*Saved entries*
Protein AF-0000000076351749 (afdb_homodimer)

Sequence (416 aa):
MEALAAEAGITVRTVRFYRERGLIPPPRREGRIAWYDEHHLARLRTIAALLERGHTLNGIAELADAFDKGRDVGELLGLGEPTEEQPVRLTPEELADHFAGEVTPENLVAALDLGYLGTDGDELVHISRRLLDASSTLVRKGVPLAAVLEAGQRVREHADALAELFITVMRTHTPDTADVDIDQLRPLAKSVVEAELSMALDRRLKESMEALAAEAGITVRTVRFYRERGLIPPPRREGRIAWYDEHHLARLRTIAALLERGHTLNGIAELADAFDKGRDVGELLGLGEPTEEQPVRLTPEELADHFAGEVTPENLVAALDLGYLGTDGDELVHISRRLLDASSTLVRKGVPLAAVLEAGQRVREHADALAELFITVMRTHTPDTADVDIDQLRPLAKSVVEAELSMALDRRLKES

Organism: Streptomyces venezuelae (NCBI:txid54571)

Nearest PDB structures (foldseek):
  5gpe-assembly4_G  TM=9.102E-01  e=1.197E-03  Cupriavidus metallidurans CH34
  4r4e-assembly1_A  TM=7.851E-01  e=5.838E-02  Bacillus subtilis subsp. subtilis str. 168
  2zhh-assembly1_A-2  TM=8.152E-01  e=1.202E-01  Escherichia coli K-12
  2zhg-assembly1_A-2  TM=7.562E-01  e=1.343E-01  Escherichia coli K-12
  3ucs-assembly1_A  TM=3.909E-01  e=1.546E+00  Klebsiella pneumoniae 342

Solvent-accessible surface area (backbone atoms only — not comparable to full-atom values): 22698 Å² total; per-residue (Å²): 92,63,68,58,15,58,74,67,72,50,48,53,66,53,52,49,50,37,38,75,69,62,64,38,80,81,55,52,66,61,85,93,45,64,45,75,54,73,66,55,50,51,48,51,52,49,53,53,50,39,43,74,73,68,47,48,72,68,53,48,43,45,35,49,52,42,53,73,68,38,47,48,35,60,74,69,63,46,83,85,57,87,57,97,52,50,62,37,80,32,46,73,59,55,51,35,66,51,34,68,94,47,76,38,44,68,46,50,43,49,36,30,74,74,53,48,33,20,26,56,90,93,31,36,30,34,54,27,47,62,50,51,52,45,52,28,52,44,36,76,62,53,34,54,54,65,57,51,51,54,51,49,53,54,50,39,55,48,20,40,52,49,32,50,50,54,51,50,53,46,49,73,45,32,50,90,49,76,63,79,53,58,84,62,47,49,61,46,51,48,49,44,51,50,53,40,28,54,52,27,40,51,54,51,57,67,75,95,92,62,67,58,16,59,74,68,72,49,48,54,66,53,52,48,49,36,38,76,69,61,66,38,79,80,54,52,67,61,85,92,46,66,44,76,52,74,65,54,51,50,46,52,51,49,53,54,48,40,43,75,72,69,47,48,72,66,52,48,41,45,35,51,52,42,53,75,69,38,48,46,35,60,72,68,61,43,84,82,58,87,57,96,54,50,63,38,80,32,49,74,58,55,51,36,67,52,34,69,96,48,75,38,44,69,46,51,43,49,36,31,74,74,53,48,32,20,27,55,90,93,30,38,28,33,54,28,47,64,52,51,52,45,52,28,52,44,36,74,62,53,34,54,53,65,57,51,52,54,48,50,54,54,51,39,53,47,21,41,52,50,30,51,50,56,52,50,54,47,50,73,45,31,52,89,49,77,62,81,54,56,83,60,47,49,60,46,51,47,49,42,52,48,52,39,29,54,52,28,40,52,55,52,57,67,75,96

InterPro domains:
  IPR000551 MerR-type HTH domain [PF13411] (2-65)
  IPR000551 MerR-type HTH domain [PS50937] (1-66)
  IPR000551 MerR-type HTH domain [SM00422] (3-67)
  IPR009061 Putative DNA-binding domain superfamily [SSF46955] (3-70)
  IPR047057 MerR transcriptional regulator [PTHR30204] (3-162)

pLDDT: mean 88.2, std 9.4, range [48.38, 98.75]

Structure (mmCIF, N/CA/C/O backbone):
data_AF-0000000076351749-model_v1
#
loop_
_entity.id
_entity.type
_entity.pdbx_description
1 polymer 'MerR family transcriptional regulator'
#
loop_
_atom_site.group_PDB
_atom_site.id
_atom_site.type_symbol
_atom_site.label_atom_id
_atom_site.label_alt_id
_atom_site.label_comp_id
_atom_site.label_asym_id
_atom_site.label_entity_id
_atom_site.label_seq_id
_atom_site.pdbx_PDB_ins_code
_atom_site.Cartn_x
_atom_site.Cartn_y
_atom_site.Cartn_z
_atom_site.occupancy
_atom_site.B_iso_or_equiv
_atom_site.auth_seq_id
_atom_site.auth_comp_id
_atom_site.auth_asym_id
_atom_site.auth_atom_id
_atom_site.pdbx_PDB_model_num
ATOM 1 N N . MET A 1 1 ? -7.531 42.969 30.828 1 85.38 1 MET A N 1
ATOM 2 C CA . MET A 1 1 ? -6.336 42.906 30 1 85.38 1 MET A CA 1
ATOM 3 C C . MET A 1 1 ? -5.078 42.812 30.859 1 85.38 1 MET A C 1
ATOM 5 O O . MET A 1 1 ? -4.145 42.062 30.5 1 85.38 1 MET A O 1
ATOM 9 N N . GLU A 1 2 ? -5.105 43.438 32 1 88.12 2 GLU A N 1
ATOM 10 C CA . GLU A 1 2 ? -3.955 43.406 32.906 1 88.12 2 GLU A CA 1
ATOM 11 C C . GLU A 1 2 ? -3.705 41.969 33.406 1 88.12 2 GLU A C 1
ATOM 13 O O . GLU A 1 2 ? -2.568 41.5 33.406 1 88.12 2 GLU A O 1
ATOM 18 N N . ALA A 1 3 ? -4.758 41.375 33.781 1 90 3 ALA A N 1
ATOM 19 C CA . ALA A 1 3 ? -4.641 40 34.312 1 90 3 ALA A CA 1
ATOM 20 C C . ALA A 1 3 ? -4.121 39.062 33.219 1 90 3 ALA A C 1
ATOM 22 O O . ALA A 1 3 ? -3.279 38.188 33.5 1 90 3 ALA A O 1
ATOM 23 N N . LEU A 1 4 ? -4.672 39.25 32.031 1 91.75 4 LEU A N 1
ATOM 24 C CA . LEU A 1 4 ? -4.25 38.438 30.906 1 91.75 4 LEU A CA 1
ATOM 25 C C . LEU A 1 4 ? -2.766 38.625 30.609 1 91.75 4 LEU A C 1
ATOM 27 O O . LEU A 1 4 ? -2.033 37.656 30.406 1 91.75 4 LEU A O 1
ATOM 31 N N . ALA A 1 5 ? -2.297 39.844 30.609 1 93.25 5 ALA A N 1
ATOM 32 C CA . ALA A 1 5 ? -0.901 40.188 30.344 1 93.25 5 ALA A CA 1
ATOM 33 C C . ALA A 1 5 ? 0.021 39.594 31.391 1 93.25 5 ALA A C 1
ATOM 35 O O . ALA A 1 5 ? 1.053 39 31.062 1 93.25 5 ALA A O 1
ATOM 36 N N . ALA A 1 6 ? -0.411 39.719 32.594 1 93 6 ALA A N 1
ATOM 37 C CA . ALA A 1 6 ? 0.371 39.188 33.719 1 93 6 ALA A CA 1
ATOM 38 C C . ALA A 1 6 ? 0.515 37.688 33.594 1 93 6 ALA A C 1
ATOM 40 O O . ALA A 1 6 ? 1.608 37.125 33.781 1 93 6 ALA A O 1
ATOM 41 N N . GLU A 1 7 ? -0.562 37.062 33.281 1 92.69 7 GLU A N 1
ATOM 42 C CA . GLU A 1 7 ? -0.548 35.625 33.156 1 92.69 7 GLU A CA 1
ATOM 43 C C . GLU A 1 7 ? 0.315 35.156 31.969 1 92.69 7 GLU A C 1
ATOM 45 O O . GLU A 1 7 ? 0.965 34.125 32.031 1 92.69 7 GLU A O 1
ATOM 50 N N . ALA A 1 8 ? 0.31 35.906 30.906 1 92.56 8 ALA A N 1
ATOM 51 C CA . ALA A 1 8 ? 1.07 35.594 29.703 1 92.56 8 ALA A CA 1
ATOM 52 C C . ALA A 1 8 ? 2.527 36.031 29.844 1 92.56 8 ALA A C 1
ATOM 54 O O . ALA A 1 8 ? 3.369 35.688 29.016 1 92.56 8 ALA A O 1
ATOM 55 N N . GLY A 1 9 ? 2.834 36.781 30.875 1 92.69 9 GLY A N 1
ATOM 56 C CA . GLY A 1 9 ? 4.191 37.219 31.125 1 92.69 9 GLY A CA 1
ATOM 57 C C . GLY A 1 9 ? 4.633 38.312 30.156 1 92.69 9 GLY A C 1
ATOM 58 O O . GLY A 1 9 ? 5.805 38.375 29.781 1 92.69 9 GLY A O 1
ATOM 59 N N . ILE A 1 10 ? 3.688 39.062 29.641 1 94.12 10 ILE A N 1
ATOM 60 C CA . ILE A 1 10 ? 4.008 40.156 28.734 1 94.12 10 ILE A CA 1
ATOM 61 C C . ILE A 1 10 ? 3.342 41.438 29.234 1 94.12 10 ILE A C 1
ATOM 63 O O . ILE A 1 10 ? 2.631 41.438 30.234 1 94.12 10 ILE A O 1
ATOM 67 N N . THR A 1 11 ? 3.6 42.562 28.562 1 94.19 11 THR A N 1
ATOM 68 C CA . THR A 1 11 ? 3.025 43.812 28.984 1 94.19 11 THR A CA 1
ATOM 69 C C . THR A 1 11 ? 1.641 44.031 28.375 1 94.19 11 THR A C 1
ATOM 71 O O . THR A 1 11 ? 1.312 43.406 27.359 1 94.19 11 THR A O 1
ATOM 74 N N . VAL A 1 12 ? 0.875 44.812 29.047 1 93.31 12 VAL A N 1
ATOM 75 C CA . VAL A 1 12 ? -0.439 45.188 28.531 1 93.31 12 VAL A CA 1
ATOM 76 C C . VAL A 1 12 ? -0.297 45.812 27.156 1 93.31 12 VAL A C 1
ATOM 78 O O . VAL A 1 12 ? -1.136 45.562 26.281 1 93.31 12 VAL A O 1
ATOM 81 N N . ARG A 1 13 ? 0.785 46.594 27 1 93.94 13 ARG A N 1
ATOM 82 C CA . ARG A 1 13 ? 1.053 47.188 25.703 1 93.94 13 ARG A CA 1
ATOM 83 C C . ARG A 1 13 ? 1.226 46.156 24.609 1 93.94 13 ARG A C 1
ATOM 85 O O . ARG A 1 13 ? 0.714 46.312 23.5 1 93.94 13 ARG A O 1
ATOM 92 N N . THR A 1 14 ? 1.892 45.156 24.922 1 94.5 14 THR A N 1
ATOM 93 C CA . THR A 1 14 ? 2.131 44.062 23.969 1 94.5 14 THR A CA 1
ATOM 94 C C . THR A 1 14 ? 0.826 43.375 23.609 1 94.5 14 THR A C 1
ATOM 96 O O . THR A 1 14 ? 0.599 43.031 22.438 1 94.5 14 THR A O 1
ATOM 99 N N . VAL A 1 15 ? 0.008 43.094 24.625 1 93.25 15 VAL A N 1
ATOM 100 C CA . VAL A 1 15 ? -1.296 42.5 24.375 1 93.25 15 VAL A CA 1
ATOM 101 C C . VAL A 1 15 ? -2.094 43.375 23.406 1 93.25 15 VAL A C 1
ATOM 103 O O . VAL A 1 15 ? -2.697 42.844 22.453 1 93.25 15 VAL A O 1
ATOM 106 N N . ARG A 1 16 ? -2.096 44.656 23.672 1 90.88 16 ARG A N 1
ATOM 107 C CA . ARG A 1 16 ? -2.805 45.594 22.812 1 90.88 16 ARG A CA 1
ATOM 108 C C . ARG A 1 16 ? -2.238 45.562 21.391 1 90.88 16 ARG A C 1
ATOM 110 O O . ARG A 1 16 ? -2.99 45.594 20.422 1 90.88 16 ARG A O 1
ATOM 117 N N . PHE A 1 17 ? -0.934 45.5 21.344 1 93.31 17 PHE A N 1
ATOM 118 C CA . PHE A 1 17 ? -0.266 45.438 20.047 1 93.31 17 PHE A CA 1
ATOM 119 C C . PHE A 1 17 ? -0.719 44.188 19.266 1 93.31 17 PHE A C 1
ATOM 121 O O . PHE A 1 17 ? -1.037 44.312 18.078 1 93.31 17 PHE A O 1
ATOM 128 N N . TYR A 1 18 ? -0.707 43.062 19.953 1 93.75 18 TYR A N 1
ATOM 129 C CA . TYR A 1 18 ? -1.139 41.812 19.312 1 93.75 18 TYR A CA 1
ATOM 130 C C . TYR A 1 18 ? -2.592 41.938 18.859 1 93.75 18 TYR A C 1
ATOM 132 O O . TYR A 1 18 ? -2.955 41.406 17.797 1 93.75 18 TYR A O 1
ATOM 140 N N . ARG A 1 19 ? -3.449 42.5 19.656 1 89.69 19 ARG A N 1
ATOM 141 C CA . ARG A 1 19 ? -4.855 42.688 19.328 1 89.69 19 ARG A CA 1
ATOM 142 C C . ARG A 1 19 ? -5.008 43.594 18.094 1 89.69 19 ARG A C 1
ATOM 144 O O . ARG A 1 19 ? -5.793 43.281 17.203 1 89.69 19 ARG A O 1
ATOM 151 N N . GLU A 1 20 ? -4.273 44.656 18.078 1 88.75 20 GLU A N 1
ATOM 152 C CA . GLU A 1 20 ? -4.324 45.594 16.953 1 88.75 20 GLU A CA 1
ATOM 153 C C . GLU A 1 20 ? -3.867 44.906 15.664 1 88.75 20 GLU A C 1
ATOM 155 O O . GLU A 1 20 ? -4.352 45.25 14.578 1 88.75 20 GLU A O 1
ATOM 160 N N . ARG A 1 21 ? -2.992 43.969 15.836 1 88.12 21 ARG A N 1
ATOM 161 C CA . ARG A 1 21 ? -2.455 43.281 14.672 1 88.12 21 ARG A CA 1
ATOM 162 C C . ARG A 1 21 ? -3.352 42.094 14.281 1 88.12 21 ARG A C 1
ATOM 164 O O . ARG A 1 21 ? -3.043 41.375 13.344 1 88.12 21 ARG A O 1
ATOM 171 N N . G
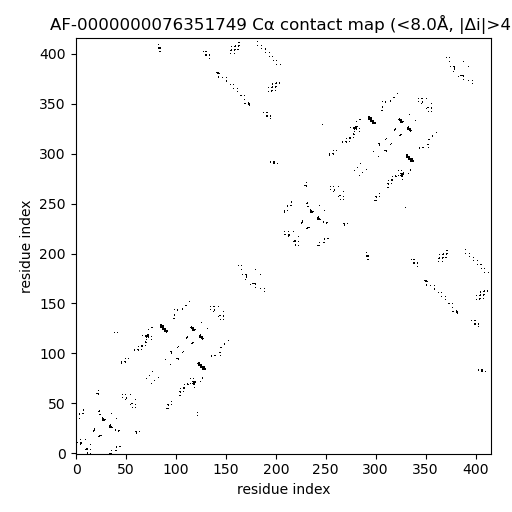LY A 1 22 ? -4.312 41.875 15.086 1 85.75 22 GLY A N 1
ATOM 172 C CA . GLY A 1 22 ? -5.262 40.812 14.773 1 85.75 22 GLY A CA 1
ATOM 173 C C . GLY A 1 22 ? -4.793 39.438 15.211 1 85.75 22 GLY A C 1
ATOM 174 O O . GLY A 1 22 ? -5.324 38.406 14.758 1 85.75 22 GLY A O 1
ATOM 175 N N . LEU A 1 23 ? -3.791 39.344 15.984 1 88.19 23 LEU A N 1
ATOM 176 C CA . LEU A 1 23 ? -3.236 38.062 16.438 1 88.19 23 LEU A CA 1
ATOM 177 C C . LEU A 1 23 ? -4.082 37.5 17.578 1 88.19 23 LEU A C 1
ATOM 179 O O . LEU A 1 23 ? -4.051 36.281 17.812 1 88.19 23 LEU A O 1
ATOM 183 N N . ILE A 1 24 ? -4.801 38.312 18.328 1 85.19 24 ILE A N 1
ATOM 184 C CA . ILE A 1 24 ? -5.707 37.906 19.391 1 85.19 24 ILE A CA 1
ATOM 185 C C . ILE A 1 24 ? -7.109 38.438 19.109 1 85.19 24 ILE A C 1
ATOM 187 O O . ILE A 1 24 ? -7.262 39.594 18.688 1 85.19 24 ILE A O 1
ATOM 191 N N . PRO A 1 25 ? -8.047 37.438 19.188 1 83 25 PRO A N 1
ATOM 192 C CA . PRO A 1 25 ? -9.406 37.938 18.938 1 83 25 PRO A CA 1
ATOM 193 C C . PRO A 1 25 ? -9.859 38.969 19.984 1 83 25 PRO A C 1
ATOM 195 O O . PRO A 1 25 ? -9.32 39 21.094 1 83 25 PRO A O 1
ATOM 198 N N . PRO A 1 26 ? -10.898 39.719 19.578 1 83.12 26 PRO A N 1
ATOM 199 C CA . PRO A 1 26 ? -11.414 40.688 20.531 1 83.12 26 PRO A CA 1
ATOM 200 C C . PRO A 1 26 ? -12.078 40.031 21.75 1 83.12 26 PRO A C 1
ATOM 202 O O . PRO A 1 26 ? -12.617 38.938 21.625 1 83.12 26 PRO A O 1
ATOM 205 N N . PRO A 1 27 ? -11.93 40.656 22.922 1 86.19 27 PRO A N 1
ATOM 206 C CA . PRO A 1 27 ? -12.547 40.094 24.125 1 86.19 27 PRO A CA 1
ATOM 207 C C . PRO A 1 27 ? -14.078 40.156 24.094 1 86.19 27 PRO A C 1
ATOM 209 O O . PRO A 1 27 ? -14.641 40.906 23.281 1 86.19 27 PRO A O 1
ATOM 212 N N . ARG A 1 28 ? -14.727 39.25 24.781 1 85.69 28 ARG A N 1
ATOM 213 C CA . ARG A 1 28 ? -16.156 39.375 25 1 85.69 28 ARG A CA 1
ATOM 214 C C . ARG A 1 28 ? -16.453 40.594 25.859 1 85.69 28 ARG A C 1
ATOM 216 O O . ARG A 1 28 ? -15.742 40.875 26.828 1 85.69 28 ARG A O 1
ATOM 223 N N . ARG A 1 29 ? -17.422 41.406 25.422 1 84.88 29 ARG A N 1
ATOM 224 C CA . ARG A 1 29 ? -17.734 42.625 26.172 1 84.88 29 ARG A CA 1
ATOM 225 C C . ARG A 1 29 ? -19.031 42.469 26.953 1 84.88 29 ARG A C 1
ATOM 227 O O . ARG A 1 29 ? -20.016 41.938 26.438 1 84.88 29 ARG A O 1
ATOM 234 N N . GLU A 1 30 ? -18.984 42.562 28.125 1 83.81 30 GLU A N 1
ATOM 235 C CA . GLU A 1 30 ? -20.156 42.688 28.984 1 83.81 30 GLU A CA 1
ATOM 236 C C . GLU A 1 30 ? -20.234 44.094 29.578 1 83.81 30 GLU A C 1
ATOM 238 O O . GLU A 1 30 ? -19.609 44.375 30.594 1 83.81 30 GLU A O 1
ATOM 243 N N . GLY A 1 31 ? -21.062 44.875 29.016 1 83.38 31 GLY A N 1
ATOM 244 C CA . GLY A 1 31 ? -21.062 46.281 29.391 1 83.38 31 GLY A CA 1
ATOM 245 C C . GLY A 1 31 ? -19.766 47 29.047 1 83.38 31 GLY A C 1
ATOM 246 O O . GLY A 1 31 ? -19.328 46.969 27.906 1 83.38 31 GLY A O 1
ATOM 247 N N . ARG A 1 32 ? -19.094 47.625 30.062 1 83.5 32 ARG A N 1
ATOM 248 C CA . ARG A 1 32 ? -17.844 48.375 29.859 1 83.5 32 ARG A CA 1
ATOM 249 C C . ARG A 1 32 ? -16.625 47.469 30.094 1 83.5 32 ARG A C 1
ATOM 251 O O . ARG A 1 32 ? -15.492 47.906 29.922 1 83.5 32 ARG A O 1
ATOM 258 N N . ILE A 1 33 ? -16.875 46.25 30.484 1 82.44 33 ILE A N 1
ATOM 259 C CA . ILE A 1 33 ? -15.773 45.375 30.875 1 82.44 33 ILE A CA 1
ATOM 260 C C . ILE A 1 33 ? -15.453 44.438 29.719 1 82.44 33 ILE A C 1
ATOM 262 O O . ILE A 1 33 ? -16.359 43.812 29.141 1 82.44 33 ILE A O 1
ATOM 266 N N . ALA A 1 34 ? -14.125 44.438 29.266 1 83.12 34 ALA A N 1
ATOM 267 C CA . ALA A 1 34 ? -13.625 43.469 28.281 1 83.12 34 ALA A CA 1
ATOM 268 C C . ALA A 1 34 ? -13.156 42.188 28.969 1 83.12 34 ALA A C 1
ATOM 270 O O . ALA A 1 34 ? -12.266 42.219 29.812 1 83.12 34 ALA A O 1
ATOM 271 N N . TRP A 1 35 ? -13.805 40.969 28.609 1 84.69 35 TRP A N 1
ATOM 272 C CA . TRP A 1 35 ? -13.469 39.688 29.203 1 84.69 35 TRP A CA 1
ATOM 273 C C . TRP A 1 35 ? -12.586 38.844 28.281 1 84.69 35 TRP A C 1
ATOM 275 O O . TRP A 1 35 ? -12.961 38.594 27.141 1 84.69 35 TRP A O 1
ATOM 285 N N . TYR A 1 36 ? -11.367 38.688 28.797 1 87.88 36 TYR A N 1
ATOM 286 C CA . TYR A 1 36 ? -10.461 37.75 28.109 1 87.88 36 TYR A CA 1
ATOM 287 C C . TYR A 1 36 ? -10.531 36.375 28.75 1 87.88 36 TYR A C 1
ATOM 289 O O . TYR A 1 36 ? -10.547 36.25 29.969 1 87.88 36 TYR A O 1
ATOM 297 N N . ASP A 1 37 ? -10.695 35.406 27.922 1 84.81 37 ASP A N 1
ATOM 298 C CA . ASP A 1 37 ? -10.852 34.062 28.438 1 84.81 37 ASP A CA 1
ATOM 299 C C . ASP A 1 37 ? -9.586 33.219 28.203 1 84.81 37 ASP A C 1
ATOM 301 O O . ASP A 1 37 ? -8.547 33.781 27.828 1 84.81 37 ASP A O 1
ATOM 305 N N . GLU A 1 38 ? -9.688 31.922 28.578 1 85.38 38 GLU A N 1
ATOM 306 C CA . GLU A 1 38 ? -8.555 31.016 28.5 1 85.38 38 GLU A CA 1
ATOM 307 C C . GLU A 1 38 ? -8.078 30.844 27.062 1 85.38 38 GLU A C 1
ATOM 309 O O . GLU A 1 38 ? -6.906 30.562 26.812 1 85.38 38 GLU A O 1
ATOM 314 N N . HIS A 1 39 ? -8.914 31.094 26.172 1 83.56 39 HIS A N 1
ATOM 315 C CA . HIS A 1 39 ? -8.555 30.984 24.766 1 83.56 39 HIS A CA 1
ATOM 316 C C . HIS A 1 39 ? -7.562 32.062 24.359 1 83.56 39 HIS A C 1
ATOM 318 O O . HIS A 1 39 ? -6.641 31.828 23.578 1 83.56 39 HIS A O 1
ATOM 324 N N . HIS A 1 40 ? -7.801 33.25 24.922 1 88.31 40 HIS A N 1
ATOM 325 C CA . HIS A 1 40 ? -6.883 34.344 24.656 1 88.31 40 HIS A CA 1
ATOM 326 C C . HIS A 1 40 ? -5.488 34.031 25.188 1 88.31 40 HIS A C 1
ATOM 328 O O . HIS A 1 40 ? -4.488 34.281 24.516 1 88.31 40 HIS A O 1
ATOM 334 N N . LEU A 1 41 ? -5.461 33.5 26.359 1 88.56 41 LEU A N 1
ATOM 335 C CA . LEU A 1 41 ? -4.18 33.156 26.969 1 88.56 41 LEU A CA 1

*What to produce*
What is needed is every line from the start of the entries through the line containing "Cupriavidus metallidurans CH34", returned word for word and nothing else.

*Response to the task*
Protein AF-0000000076351749 (afdb_homodimer)

Sequence (416 aa):
MEALAAEAGITVRTVRFYRERGLIPPPRREGRIAWYDEHHLARLRTIAALLERGHTLNGIAELADAFDKGRDVGELLGLGEPTEEQPVRLTPEELADHFAGEVTPENLVAALDLGYLGTDGDELVHISRRLLDASSTLVRKGVPLAAVLEAGQRVREHADALAELFITVMRTHTPDTADVDIDQLRPLAKSVVEAELSMALDRRLKESMEALAAEAGITVRTVRFYRERGLIPPPRREGRIAWYDEHHLARLRTIAALLERGHTLNGIAELADAFDKGRDVGELLGLGEPTEEQPVRLTPEELADHFAGEVTPENLVAALDLGYLGTDGDELVHISRRLLDASSTLVRKGVPLAAVLEAGQRVREHADALAELFITVMRTHTPDTADVDIDQLRPLAKSVVEAELSMALDRRLKES

Organism: Streptomyces venezuelae (NCBI:txid54571)

Nearest PDB structures (foldseek):
  5gpe-assembly4_G  TM=9.102E-01  e=1.197E-03  Cupriavidus metallidurans CH34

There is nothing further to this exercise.